◆ RECORDS:
◆ ◆ ◆ ◆ ◆ ◆ ◆

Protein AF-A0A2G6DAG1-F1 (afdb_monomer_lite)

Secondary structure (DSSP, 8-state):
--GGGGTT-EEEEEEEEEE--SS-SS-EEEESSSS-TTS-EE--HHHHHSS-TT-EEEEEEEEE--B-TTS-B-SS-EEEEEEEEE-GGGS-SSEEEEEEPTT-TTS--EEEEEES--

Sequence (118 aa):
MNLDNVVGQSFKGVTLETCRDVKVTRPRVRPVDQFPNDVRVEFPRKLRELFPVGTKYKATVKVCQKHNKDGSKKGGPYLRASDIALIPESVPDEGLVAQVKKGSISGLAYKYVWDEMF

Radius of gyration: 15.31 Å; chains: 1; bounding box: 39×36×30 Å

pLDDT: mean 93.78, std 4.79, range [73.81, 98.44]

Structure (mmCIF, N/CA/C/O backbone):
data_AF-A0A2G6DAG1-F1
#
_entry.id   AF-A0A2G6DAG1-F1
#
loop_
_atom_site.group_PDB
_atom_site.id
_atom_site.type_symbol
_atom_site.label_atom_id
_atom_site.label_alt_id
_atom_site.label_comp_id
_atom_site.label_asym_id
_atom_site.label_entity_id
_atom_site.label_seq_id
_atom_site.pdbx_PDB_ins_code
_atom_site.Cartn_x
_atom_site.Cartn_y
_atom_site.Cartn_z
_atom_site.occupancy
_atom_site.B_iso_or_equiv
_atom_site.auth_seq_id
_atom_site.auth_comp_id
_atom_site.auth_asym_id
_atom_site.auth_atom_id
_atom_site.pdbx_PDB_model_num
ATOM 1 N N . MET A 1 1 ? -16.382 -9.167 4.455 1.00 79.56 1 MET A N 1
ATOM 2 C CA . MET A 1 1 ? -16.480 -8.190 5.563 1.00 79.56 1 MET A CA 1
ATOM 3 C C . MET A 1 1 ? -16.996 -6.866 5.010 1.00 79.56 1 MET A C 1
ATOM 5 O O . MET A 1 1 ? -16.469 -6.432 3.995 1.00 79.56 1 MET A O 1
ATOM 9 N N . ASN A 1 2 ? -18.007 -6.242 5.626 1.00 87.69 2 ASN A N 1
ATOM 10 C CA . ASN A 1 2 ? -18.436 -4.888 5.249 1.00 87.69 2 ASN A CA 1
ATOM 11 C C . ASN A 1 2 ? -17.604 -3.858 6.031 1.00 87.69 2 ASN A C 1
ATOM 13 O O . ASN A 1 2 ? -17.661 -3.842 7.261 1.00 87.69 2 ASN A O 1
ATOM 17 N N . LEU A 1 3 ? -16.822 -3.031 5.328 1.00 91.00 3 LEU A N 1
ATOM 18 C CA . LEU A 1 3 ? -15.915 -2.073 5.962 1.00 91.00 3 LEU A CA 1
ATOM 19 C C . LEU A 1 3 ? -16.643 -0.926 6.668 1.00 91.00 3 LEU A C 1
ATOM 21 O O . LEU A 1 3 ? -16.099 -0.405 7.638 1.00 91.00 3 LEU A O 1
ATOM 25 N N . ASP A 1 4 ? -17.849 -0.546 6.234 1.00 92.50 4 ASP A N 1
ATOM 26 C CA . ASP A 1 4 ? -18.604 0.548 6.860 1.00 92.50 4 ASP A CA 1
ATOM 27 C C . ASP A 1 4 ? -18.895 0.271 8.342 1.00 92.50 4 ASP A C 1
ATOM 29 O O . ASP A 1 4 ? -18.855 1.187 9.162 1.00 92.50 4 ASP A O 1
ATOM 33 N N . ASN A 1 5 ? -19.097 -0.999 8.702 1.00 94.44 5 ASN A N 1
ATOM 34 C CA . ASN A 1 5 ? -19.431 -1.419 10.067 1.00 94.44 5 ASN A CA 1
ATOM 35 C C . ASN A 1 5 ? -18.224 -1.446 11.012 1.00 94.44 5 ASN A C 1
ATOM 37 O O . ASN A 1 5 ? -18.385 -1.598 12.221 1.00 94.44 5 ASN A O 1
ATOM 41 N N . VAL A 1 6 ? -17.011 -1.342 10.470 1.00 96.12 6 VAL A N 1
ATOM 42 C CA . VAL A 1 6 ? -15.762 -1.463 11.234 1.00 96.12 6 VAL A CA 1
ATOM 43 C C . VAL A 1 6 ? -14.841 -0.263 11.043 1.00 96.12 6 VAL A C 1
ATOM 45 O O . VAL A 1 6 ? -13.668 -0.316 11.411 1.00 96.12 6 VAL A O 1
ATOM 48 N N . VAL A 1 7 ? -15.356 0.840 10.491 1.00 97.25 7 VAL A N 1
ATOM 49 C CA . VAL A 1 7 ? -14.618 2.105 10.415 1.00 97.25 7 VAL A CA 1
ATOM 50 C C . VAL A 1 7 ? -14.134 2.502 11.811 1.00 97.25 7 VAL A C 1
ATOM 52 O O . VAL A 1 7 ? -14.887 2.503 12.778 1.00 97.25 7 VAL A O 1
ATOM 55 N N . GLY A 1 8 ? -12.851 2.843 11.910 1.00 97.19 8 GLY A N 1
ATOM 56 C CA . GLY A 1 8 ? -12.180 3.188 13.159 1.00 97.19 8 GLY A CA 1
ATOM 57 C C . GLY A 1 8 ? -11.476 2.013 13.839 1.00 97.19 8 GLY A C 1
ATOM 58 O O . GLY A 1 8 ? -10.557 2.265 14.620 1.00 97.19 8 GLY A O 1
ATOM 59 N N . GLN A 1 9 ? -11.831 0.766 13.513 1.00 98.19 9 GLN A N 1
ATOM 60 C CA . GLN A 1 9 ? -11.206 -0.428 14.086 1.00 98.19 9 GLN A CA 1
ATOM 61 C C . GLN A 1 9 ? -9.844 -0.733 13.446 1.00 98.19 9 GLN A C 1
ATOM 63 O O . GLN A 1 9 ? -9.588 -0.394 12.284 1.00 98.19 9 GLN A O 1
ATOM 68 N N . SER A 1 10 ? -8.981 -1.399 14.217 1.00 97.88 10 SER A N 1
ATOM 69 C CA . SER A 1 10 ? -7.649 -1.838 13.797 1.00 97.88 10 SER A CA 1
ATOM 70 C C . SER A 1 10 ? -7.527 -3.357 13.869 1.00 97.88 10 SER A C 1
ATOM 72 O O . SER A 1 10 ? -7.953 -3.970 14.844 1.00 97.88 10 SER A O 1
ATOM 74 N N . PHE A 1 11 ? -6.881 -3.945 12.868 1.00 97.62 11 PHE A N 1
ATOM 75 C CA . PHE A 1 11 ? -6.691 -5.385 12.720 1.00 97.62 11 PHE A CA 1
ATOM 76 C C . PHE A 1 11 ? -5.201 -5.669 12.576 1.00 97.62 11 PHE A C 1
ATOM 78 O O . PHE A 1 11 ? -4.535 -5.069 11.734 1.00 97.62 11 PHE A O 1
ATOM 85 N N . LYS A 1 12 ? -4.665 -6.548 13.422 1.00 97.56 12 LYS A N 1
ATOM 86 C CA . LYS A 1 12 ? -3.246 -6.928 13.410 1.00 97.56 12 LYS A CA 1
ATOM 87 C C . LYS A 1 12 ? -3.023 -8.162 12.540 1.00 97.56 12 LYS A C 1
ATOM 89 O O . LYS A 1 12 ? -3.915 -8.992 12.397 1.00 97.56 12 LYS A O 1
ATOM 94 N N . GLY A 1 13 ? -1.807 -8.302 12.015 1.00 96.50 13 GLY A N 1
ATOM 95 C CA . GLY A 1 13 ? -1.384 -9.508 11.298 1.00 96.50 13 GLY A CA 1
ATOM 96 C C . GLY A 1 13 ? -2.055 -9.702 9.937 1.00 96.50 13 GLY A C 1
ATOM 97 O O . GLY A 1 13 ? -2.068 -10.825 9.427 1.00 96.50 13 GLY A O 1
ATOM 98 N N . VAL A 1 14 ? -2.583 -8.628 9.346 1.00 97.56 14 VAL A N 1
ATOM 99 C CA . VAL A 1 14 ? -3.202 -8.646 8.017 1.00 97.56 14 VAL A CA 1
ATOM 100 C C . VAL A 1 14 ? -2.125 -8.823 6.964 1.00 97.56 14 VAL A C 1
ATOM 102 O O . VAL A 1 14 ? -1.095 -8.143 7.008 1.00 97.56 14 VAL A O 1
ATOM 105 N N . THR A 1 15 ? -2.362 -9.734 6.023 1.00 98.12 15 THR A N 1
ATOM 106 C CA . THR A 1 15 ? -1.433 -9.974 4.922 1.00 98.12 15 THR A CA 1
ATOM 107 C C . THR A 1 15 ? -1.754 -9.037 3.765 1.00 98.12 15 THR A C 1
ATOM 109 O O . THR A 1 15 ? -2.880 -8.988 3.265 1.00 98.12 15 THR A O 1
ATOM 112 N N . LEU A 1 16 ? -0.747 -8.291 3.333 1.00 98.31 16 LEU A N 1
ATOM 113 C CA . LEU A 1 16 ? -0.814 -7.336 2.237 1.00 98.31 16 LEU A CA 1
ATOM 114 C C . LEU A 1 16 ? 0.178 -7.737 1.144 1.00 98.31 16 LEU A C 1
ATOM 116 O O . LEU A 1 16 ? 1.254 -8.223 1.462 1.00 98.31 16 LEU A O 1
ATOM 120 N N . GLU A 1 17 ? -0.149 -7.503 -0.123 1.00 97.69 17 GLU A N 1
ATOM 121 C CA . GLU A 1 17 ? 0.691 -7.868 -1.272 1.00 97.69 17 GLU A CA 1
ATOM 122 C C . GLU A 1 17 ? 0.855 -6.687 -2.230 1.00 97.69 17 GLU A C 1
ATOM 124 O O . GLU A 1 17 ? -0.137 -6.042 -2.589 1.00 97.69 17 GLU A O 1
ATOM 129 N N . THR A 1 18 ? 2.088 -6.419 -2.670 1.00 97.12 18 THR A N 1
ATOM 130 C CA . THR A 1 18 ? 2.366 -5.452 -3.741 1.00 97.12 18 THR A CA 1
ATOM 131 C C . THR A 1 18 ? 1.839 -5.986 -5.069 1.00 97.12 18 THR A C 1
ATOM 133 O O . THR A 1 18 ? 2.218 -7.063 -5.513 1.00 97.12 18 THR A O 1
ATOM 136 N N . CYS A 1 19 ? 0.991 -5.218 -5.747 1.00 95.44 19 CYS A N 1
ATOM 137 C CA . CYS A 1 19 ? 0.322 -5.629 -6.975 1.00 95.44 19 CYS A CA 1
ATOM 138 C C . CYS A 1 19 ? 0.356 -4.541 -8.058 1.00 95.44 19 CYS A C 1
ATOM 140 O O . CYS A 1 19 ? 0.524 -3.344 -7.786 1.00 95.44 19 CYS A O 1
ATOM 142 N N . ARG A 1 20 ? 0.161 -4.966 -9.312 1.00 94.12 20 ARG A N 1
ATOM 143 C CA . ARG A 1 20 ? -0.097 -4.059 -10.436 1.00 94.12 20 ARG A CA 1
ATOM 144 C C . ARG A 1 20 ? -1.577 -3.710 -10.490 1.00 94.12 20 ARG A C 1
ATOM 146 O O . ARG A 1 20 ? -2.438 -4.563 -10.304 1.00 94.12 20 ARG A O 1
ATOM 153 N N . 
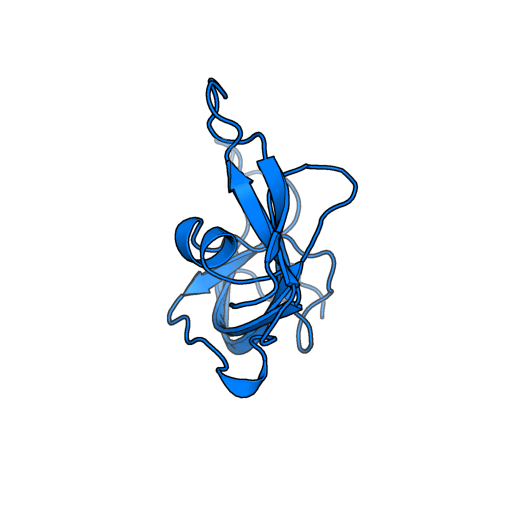ASP A 1 21 ? -1.853 -2.453 -10.798 1.00 90.38 21 ASP A N 1
ATOM 154 C CA . ASP A 1 21 ? -3.198 -1.952 -11.057 1.00 90.38 21 ASP A CA 1
ATOM 155 C C . ASP A 1 21 ? -3.310 -1.655 -12.555 1.00 90.38 21 ASP A C 1
ATOM 157 O O . ASP A 1 21 ? -2.438 -1.012 -13.136 1.00 90.38 21 ASP A O 1
ATOM 161 N N . VAL A 1 22 ? -4.365 -2.143 -13.203 1.00 87.75 22 VAL A N 1
ATOM 162 C CA . VAL A 1 22 ? -4.558 -1.958 -14.650 1.00 87.75 22 VAL A CA 1
ATOM 163 C C . VAL A 1 22 ? -4.893 -0.510 -15.018 1.00 87.75 22 VAL A C 1
ATOM 165 O O . VAL A 1 22 ? -4.687 -0.103 -16.156 1.00 87.75 22 VAL A O 1
ATOM 168 N N . LYS A 1 23 ? -5.391 0.288 -14.064 1.00 90.00 23 LYS A N 1
ATOM 169 C CA . LYS A 1 23 ? -5.839 1.669 -14.297 1.00 90.00 23 LYS A CA 1
ATOM 170 C C . LYS A 1 23 ? -4.751 2.704 -14.027 1.00 90.00 23 LYS A C 1
ATOM 172 O O . LYS A 1 23 ? -4.898 3.858 -14.425 1.00 90.00 23 LYS A O 1
ATOM 177 N N . VAL A 1 24 ? -3.682 2.346 -13.312 1.00 91.12 24 VAL A N 1
ATOM 178 C CA . VAL A 1 24 ? -2.598 3.276 -12.960 1.00 91.12 24 VAL A CA 1
ATOM 179 C C . VAL A 1 24 ? -1.237 2.603 -13.041 1.00 91.12 24 VAL A C 1
ATOM 181 O O . VAL A 1 24 ? -1.080 1.443 -12.702 1.00 91.12 24 VAL A O 1
ATOM 184 N N . THR A 1 25 ? -0.200 3.356 -13.403 1.00 92.38 25 THR A N 1
ATOM 185 C CA . THR A 1 25 ? 1.147 2.774 -13.520 1.00 92.38 25 THR A CA 1
ATOM 186 C C . THR A 1 25 ? 1.799 2.477 -12.173 1.00 92.38 25 THR A C 1
ATOM 188 O O . THR A 1 25 ? 2.654 1.607 -12.087 1.00 92.38 25 THR A O 1
ATOM 191 N N . ARG A 1 26 ? 1.453 3.223 -11.118 1.00 91.94 26 ARG A N 1
ATOM 192 C CA . ARG A 1 26 ? 2.098 3.084 -9.803 1.00 91.94 26 ARG A CA 1
ATOM 193 C C . ARG A 1 26 ? 1.742 1.747 -9.139 1.00 91.94 26 ARG A C 1
ATOM 195 O O . ARG A 1 26 ? 0.569 1.374 -9.187 1.00 91.94 26 ARG A O 1
ATOM 202 N N . PRO A 1 27 ? 2.690 1.096 -8.448 1.00 95.19 27 PRO A N 1
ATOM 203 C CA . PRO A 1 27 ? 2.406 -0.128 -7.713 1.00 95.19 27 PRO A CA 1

◆ ◆ ◆ ◆ ◆ ◆ ◆

Give again, word for word, every line of the listing above from the one with "ATOM 133 O O" to the one with "ATOM 144 C C", both inclusive, and nothing beyond them.

ATOM 133 O O . THR A 1 18 ? 2.218 -7.063 -5.513 1.00 97.12 18 THR A O 1
ATOM 136 N N . CYS A 1 19 ? 0.991 -5.218 -5.747 1.00 95.44 19 CYS A N 1
ATOM 137 C CA . CYS A 1 19 ? 0.322 -5.629 -6.975 1.00 95.44 19 CYS A CA 1
ATOM 138 C C . CYS A 1 19 ? 0.356 -4.541 -8.058 1.00 95.44 19 CYS A C 1
ATOM 140 O O . CYS A 1 19 ? 0.524 -3.344 -7.786 1.00 95.44 19 CYS A O 1
ATOM 142 N N . ARG A 1 20 ? 0.161 -4.966 -9.312 1.00 94.12 20 ARG A N 1
ATOM 143 C CA . ARG A 1 20 ? -0.097 -4.059 -10.436 1.00 94.12 20 ARG A CA 1
ATOM 144 C C . ARG A 1 20 ? -1.577 -3.710 -10.490 1.00 94.12 20 ARG A C 1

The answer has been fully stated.